Dollar ready for second week of gains as attention turns to Fed
LONDON (Reuters) – The dollar was expected to end the week with small gains after a few choppy days where currencies were rocked by a shifting risk appetite, with the market now focusing on the US Federal Reserve meeting next week.
The dollar index was up 0.2% for the week, edging up Friday to stand at 92.891.
But it was a 3.5-month high of 93.194, reached on Wednesday, after strong Wall Street earnings helped investors regain some of the confidence lost due to earlier fears that the Delta variant of the coronavirus will derail the global economic recovery.
“The heavily weighted dollar index in Europe remains fairly close to its recent highs at 93.00, which is a good performance given the downward revaluation of growth prospects in the US and globally that has taken place. over the past month, “said Chris Turner, ING strategists, Petr Krpata and Francesco Pesole said in a morning note.
“Dollar bulls will feel comfortable that the dollar is outperforming both during a global recovery – where the Fed appears poised to begin normalizing its policy – and during times of risk aversion when commodity and emerging market currencies (emerging markets) are affected. “
Chart: Dollar set for second week of earnings –
The safe haven yen weakened about 0.2% for the week and last traded at 110.36.

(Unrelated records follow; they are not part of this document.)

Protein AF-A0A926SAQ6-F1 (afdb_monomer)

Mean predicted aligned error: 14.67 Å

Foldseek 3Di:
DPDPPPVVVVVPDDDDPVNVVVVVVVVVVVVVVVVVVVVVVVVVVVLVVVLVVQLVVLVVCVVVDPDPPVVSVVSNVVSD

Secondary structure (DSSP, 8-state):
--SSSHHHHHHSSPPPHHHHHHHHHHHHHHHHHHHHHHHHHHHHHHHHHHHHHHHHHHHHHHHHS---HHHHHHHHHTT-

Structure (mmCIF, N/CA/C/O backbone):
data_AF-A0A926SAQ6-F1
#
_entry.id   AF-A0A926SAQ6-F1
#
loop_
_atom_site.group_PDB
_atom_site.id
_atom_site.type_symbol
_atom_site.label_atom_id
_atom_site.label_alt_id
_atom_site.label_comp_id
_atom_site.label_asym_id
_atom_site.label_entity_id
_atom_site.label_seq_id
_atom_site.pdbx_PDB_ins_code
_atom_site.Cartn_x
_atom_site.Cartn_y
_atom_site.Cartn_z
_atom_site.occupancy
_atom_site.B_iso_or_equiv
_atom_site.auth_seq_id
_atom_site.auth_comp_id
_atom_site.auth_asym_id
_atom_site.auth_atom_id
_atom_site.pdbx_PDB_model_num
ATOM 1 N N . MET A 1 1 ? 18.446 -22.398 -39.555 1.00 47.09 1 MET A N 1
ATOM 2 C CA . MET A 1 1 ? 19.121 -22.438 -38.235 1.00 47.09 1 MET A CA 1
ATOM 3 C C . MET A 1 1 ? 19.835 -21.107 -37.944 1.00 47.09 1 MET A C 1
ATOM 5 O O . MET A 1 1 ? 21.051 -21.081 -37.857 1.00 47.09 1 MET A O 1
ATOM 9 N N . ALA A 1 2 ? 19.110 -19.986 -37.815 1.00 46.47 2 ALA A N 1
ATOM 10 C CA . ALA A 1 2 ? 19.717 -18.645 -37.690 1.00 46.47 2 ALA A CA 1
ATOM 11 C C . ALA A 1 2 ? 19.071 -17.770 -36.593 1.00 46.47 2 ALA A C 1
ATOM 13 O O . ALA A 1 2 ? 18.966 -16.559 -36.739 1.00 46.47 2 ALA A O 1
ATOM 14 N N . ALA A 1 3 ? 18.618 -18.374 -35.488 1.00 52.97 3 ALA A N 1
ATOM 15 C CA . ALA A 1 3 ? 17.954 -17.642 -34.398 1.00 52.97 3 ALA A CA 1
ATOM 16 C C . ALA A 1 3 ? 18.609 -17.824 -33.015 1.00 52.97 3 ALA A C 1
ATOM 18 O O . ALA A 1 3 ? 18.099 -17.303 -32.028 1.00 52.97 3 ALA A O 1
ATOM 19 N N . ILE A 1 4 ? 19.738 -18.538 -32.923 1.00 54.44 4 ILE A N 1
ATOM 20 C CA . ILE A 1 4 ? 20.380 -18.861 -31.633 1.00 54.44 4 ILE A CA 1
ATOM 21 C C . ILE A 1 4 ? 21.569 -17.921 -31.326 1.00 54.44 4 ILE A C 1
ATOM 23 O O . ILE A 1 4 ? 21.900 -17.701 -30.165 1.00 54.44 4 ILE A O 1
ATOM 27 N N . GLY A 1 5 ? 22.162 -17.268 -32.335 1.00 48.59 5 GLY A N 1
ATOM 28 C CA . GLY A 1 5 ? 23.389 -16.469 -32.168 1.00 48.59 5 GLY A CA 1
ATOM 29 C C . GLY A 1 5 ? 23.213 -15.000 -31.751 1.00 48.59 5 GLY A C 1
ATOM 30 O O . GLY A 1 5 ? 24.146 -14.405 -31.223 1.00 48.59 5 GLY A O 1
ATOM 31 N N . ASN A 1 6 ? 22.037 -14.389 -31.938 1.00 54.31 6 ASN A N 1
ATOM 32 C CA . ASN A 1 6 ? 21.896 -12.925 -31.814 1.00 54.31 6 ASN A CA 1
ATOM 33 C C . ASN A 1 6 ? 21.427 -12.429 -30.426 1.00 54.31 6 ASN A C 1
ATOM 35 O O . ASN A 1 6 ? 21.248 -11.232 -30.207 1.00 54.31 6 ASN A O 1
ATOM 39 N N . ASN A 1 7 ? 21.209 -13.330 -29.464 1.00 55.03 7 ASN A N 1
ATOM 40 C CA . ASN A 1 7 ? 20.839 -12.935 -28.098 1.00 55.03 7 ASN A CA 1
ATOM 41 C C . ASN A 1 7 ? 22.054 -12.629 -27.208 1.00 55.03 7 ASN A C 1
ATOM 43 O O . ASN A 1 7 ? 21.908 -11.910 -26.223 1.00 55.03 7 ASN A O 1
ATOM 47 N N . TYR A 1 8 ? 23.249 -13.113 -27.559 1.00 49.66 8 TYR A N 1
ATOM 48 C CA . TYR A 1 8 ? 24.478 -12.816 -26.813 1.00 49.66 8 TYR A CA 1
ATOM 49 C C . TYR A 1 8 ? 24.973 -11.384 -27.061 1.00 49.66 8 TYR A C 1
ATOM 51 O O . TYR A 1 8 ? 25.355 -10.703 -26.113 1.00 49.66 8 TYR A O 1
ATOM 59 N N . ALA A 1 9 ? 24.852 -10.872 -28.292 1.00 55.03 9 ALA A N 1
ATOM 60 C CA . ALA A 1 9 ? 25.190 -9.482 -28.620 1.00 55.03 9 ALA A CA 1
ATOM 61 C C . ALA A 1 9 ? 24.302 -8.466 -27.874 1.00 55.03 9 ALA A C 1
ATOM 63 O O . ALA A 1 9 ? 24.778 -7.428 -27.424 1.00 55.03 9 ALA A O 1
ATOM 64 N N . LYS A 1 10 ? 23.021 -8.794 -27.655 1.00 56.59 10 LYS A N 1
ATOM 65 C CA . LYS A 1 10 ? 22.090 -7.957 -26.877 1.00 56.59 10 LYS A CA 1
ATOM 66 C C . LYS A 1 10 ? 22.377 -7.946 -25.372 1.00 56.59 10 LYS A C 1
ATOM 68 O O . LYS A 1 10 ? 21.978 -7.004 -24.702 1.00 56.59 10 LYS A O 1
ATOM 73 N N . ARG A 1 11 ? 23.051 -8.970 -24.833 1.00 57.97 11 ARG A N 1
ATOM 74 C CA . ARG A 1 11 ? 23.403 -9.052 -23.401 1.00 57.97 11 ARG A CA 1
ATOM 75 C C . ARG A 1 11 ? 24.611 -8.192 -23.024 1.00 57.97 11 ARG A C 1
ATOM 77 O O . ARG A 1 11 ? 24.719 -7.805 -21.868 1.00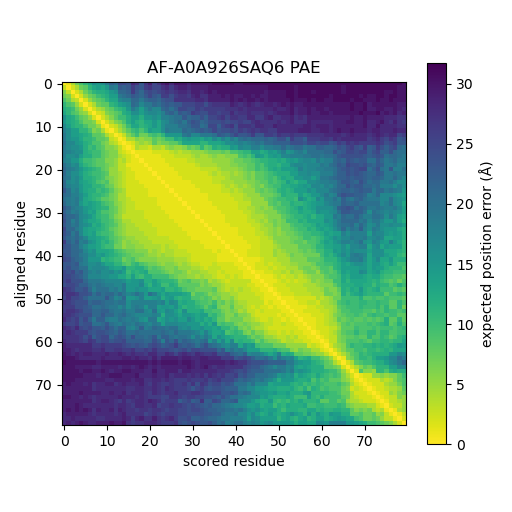 57.97 11 ARG A O 1
ATOM 84 N N . HIS A 1 12 ? 25.482 -7.890 -23.986 1.00 55.81 12 HIS A N 1
ATOM 85 C CA . HIS A 1 12 ? 26.680 -7.063 -23.791 1.00 55.81 12 HIS A CA 1
ATOM 86 C C . HIS A 1 12 ? 26.578 -5.673 -24.437 1.00 55.81 12 HIS A C 1
ATOM 88 O O . HIS A 1 12 ? 27.541 -4.911 -24.411 1.00 55.81 12 HIS A O 1
ATOM 94 N N . ALA A 1 13 ? 25.423 -5.325 -25.012 1.00 66.81 13 ALA A N 1
ATOM 95 C CA . ALA A 1 13 ? 25.176 -3.983 -25.515 1.00 66.81 13 ALA A CA 1
ATOM 96 C C . ALA A 1 13 ? 25.060 -3.005 -24.337 1.00 66.81 13 ALA A C 1
ATOM 98 O O . ALA A 1 13 ? 24.290 -3.238 -23.402 1.00 66.81 13 ALA A O 1
ATOM 99 N N . ALA A 1 14 ? 25.826 -1.912 -24.384 1.00 67.88 14 ALA A N 1
ATOM 100 C CA . ALA A 1 14 ? 25.682 -0.831 -23.420 1.00 67.88 14 ALA A CA 1
ATOM 101 C C . ALA A 1 14 ? 24.222 -0.335 -23.436 1.00 67.88 14 ALA A C 1
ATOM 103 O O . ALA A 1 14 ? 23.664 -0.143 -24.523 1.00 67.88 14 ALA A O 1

Meanwhile, the euro traded during the period at $ 1.1772, immune to mixed French and German surveys of purchasing managers. Surveys for the entire euro area are expected at 08:00 GMT.
The European Central Bank pledged Thursday to keep interest rates at record highs for even longer, as widely expected.
ECB President Christine Lagarde, in her press briefing, said a new wave of the coronavirus pandemic could pose a risk to the region’s recovery, although it offered a more balanced economic outlook.
While most analysts see the ECB’s accommodative pivot as weighing on the single currency, those at TD Securities say it could climb to $ 1.1851 in the near term.
“The lack of clues on future policy measures is a moderate disappointment for those looking for a stronger accommodating signal,” they wrote in a research note.
The next major market target is the Federal Reserve’s two-day policy meeting that ends on Thursday. Since the previous meeting on June 16, when Fed officials dropped a reference to the coronavirus as a burden on the economy, cases have increased.
Many economists, however, still expect the meeting to push forward talks for less stimulus.
The British pound recovered from losses as large as 1.3% for the week to trade roughly flat at $ 1.3741, supported by the resumption of risk sentiment, even with cases of COVID-19 largely on the rise.
However, the Australian dollar – often seen as an indicator of risk appetite – slipped 0.3% to $ 0.7360 on Friday and was heading for a 0.5% decline on the week, which would be a fourth consecutive weekly loss.
With half of Australia’s population languishing under lockdown, economists are speculating that the country’s central bank may increase stimulus rather than cut it at its next policy meeting.
“The balance of risks points to greater short-term AUD weakness,” Commonwealth Bank of Australia strategist Joseph Capurso wrote in a client note.